When it comes to assets and property, bankruptcy and IVA also differ in their treatment. In bankruptcy, the debtor's assets, including their home, may be sold to repay creditors. However, certain assets are protected under bankruptcy law, such as essential household items and tools necessary for employment. If the debtor has significant equity in their home, it may be at risk of being sold to satisfy the debts.

In an IVA, the debtor is not required to sell their assets. They can retain ownership of their home and other possessions, provided they continue to make the agreed-upon payments. This aspect of an IVA often makes it a more attractive option for individuals who wish to protect their assets while still addressing their debt problems.

Publicity and Stigma

Bankruptcy is a public process, and details of the bankruptcy order are published in the Individual Insolvency Register. This means that bankruptcy is more likely to be noticed by friends, family, and potential employers. The stigma associated with bankruptcy can have social and professional implications, potentially affecting future job prospects and personal relationships.

An IVA, on the other hand, is a private agreement between the debtor and their creditors. It is not publicly advertised, and therefore, the stigma associated with bankruptcy is generally avoided. This confidentiality can be appealing to individuals who wish to maintain their privacy and minimize the impact on their personal and professional life.

Flexibility and Control

Bankruptcy is a relatively rigid process, with the trustee having significant control over the debtor's financial affairs. The trustee will assess the debtor's income and expenses, potentially requiring them to make additional payments if their income exceeds certain thresholds. The debtor may also be required to contribute towards their bankruptcy estate for up to three years.
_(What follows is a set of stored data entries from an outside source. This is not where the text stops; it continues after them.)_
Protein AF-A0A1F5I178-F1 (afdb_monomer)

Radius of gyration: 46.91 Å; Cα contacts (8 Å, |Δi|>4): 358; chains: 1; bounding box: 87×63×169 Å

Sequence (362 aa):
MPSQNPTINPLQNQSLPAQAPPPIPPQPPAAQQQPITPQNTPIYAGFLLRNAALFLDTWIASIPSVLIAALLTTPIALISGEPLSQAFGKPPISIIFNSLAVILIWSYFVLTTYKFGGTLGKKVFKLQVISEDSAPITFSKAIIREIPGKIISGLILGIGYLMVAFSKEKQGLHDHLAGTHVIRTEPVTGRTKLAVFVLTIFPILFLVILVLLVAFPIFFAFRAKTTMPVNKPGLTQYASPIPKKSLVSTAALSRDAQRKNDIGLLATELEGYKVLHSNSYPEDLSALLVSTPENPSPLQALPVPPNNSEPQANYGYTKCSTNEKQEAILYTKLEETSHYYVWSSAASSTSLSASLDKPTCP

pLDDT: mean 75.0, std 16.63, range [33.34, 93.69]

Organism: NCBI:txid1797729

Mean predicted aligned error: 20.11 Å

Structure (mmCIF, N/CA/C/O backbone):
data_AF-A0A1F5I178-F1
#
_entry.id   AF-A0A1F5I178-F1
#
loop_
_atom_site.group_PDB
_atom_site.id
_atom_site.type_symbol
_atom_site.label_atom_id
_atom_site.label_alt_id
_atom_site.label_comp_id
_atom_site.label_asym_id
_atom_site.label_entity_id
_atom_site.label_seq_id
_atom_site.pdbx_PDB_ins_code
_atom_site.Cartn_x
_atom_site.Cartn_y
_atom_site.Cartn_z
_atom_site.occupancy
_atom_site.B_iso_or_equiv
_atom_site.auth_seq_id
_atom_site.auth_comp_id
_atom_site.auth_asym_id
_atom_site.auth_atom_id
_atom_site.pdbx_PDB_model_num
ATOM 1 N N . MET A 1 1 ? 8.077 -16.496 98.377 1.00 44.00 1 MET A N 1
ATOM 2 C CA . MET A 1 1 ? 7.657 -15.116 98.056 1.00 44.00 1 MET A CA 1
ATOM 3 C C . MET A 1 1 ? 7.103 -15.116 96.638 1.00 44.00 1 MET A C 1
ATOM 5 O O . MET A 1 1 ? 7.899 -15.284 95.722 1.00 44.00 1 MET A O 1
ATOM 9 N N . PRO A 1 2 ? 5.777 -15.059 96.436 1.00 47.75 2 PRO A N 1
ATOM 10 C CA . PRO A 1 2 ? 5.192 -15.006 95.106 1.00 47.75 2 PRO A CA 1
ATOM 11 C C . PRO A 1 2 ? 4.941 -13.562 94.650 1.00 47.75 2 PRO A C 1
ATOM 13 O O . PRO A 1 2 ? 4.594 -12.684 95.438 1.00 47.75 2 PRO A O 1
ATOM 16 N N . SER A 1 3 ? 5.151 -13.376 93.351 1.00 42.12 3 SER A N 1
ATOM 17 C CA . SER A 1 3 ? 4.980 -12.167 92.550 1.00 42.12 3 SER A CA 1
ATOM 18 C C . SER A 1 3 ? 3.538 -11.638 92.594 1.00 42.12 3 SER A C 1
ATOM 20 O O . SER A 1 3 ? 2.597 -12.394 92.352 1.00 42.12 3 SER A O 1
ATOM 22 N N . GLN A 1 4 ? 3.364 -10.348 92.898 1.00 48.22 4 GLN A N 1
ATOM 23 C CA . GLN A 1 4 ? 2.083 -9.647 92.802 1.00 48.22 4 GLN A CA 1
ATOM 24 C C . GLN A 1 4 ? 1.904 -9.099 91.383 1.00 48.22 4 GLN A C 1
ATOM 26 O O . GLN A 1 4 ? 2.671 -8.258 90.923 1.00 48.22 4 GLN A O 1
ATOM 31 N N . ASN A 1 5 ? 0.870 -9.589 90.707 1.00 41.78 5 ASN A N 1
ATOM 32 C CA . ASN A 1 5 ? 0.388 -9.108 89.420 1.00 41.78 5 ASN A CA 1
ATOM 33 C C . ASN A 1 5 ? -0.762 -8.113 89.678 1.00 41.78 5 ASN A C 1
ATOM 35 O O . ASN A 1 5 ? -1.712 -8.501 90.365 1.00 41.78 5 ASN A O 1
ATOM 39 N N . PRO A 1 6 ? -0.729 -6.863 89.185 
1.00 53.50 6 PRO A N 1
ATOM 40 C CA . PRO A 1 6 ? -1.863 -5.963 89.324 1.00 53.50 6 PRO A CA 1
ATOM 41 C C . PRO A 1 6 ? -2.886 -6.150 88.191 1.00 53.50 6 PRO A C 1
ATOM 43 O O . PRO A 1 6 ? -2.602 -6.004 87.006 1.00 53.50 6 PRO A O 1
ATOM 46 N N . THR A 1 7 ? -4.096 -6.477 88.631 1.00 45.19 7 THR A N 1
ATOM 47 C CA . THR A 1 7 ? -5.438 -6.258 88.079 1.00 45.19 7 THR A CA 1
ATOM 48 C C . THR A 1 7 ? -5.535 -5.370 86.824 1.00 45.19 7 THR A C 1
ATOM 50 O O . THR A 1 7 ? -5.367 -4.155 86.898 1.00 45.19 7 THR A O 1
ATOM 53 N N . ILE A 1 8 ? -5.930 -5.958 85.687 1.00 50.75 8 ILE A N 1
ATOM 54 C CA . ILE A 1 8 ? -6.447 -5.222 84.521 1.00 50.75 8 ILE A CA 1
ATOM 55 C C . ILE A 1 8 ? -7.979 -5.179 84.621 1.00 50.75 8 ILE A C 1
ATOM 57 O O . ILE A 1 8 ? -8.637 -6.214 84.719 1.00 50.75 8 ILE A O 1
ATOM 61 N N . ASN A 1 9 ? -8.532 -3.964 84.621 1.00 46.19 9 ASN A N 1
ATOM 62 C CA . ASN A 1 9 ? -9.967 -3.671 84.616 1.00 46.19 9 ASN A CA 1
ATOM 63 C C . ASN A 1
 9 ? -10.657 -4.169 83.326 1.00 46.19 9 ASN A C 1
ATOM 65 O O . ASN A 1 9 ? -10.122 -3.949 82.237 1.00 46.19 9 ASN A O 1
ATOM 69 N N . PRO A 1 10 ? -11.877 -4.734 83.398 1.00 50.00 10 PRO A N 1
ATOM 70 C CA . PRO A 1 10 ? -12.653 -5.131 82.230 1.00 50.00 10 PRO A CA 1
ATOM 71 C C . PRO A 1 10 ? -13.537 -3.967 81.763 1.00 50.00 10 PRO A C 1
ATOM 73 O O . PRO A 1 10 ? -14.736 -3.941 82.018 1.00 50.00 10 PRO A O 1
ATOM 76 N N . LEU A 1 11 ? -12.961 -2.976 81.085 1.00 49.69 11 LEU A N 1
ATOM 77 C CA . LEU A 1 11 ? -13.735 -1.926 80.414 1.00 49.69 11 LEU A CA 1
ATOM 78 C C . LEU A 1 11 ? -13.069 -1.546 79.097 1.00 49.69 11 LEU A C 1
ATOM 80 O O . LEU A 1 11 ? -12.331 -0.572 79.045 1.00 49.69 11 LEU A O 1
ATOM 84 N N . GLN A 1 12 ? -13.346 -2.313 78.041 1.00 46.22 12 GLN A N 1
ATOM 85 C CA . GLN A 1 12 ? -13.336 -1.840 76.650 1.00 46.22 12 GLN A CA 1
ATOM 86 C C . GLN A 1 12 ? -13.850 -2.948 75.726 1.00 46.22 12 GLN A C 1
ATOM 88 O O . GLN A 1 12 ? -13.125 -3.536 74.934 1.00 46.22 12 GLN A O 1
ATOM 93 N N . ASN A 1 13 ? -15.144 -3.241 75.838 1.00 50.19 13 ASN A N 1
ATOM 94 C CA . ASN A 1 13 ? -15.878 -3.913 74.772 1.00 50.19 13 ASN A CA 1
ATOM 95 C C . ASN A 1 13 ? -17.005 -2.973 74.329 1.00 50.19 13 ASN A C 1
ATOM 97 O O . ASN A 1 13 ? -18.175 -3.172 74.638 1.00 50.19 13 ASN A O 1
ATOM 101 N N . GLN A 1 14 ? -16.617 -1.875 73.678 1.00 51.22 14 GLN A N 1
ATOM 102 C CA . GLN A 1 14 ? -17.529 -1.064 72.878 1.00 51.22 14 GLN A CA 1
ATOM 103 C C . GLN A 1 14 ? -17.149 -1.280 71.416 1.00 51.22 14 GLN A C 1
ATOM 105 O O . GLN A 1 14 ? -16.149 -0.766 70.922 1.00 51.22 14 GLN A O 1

An IVA, on the other hand, offers more flexibility and control to the debtor. They have the opportunity to propose a repayment plan that suits their financial situation, and as long as they adhere to the agreed-upon terms, they can maintain control over their income and assets. This flexibility can be particularly beneficial for individuals with irregular income or those who wish to protect specific assets.

Conclusion

Bankruptcy and IVA are both viable options for individuals struggling with debt, but they have distinct attributes and implications. Bankruptcy provides a fresh start after a relatively short period, but it comes with severe consequences for credit rating and potential asset loss. On the other hand, an IVA offers more flexibility, allows individuals to retain their assets, and may have a less severe impact on creditworthiness. Ultimately, the choice between bankruptcy and IVA depends on the individual's specific circumstances, financial goals, and preferences. Seeking professional advice from an insolvency practitioner or financial advisor is crucial to make an informed decision and navigate the path towards a debt-free future.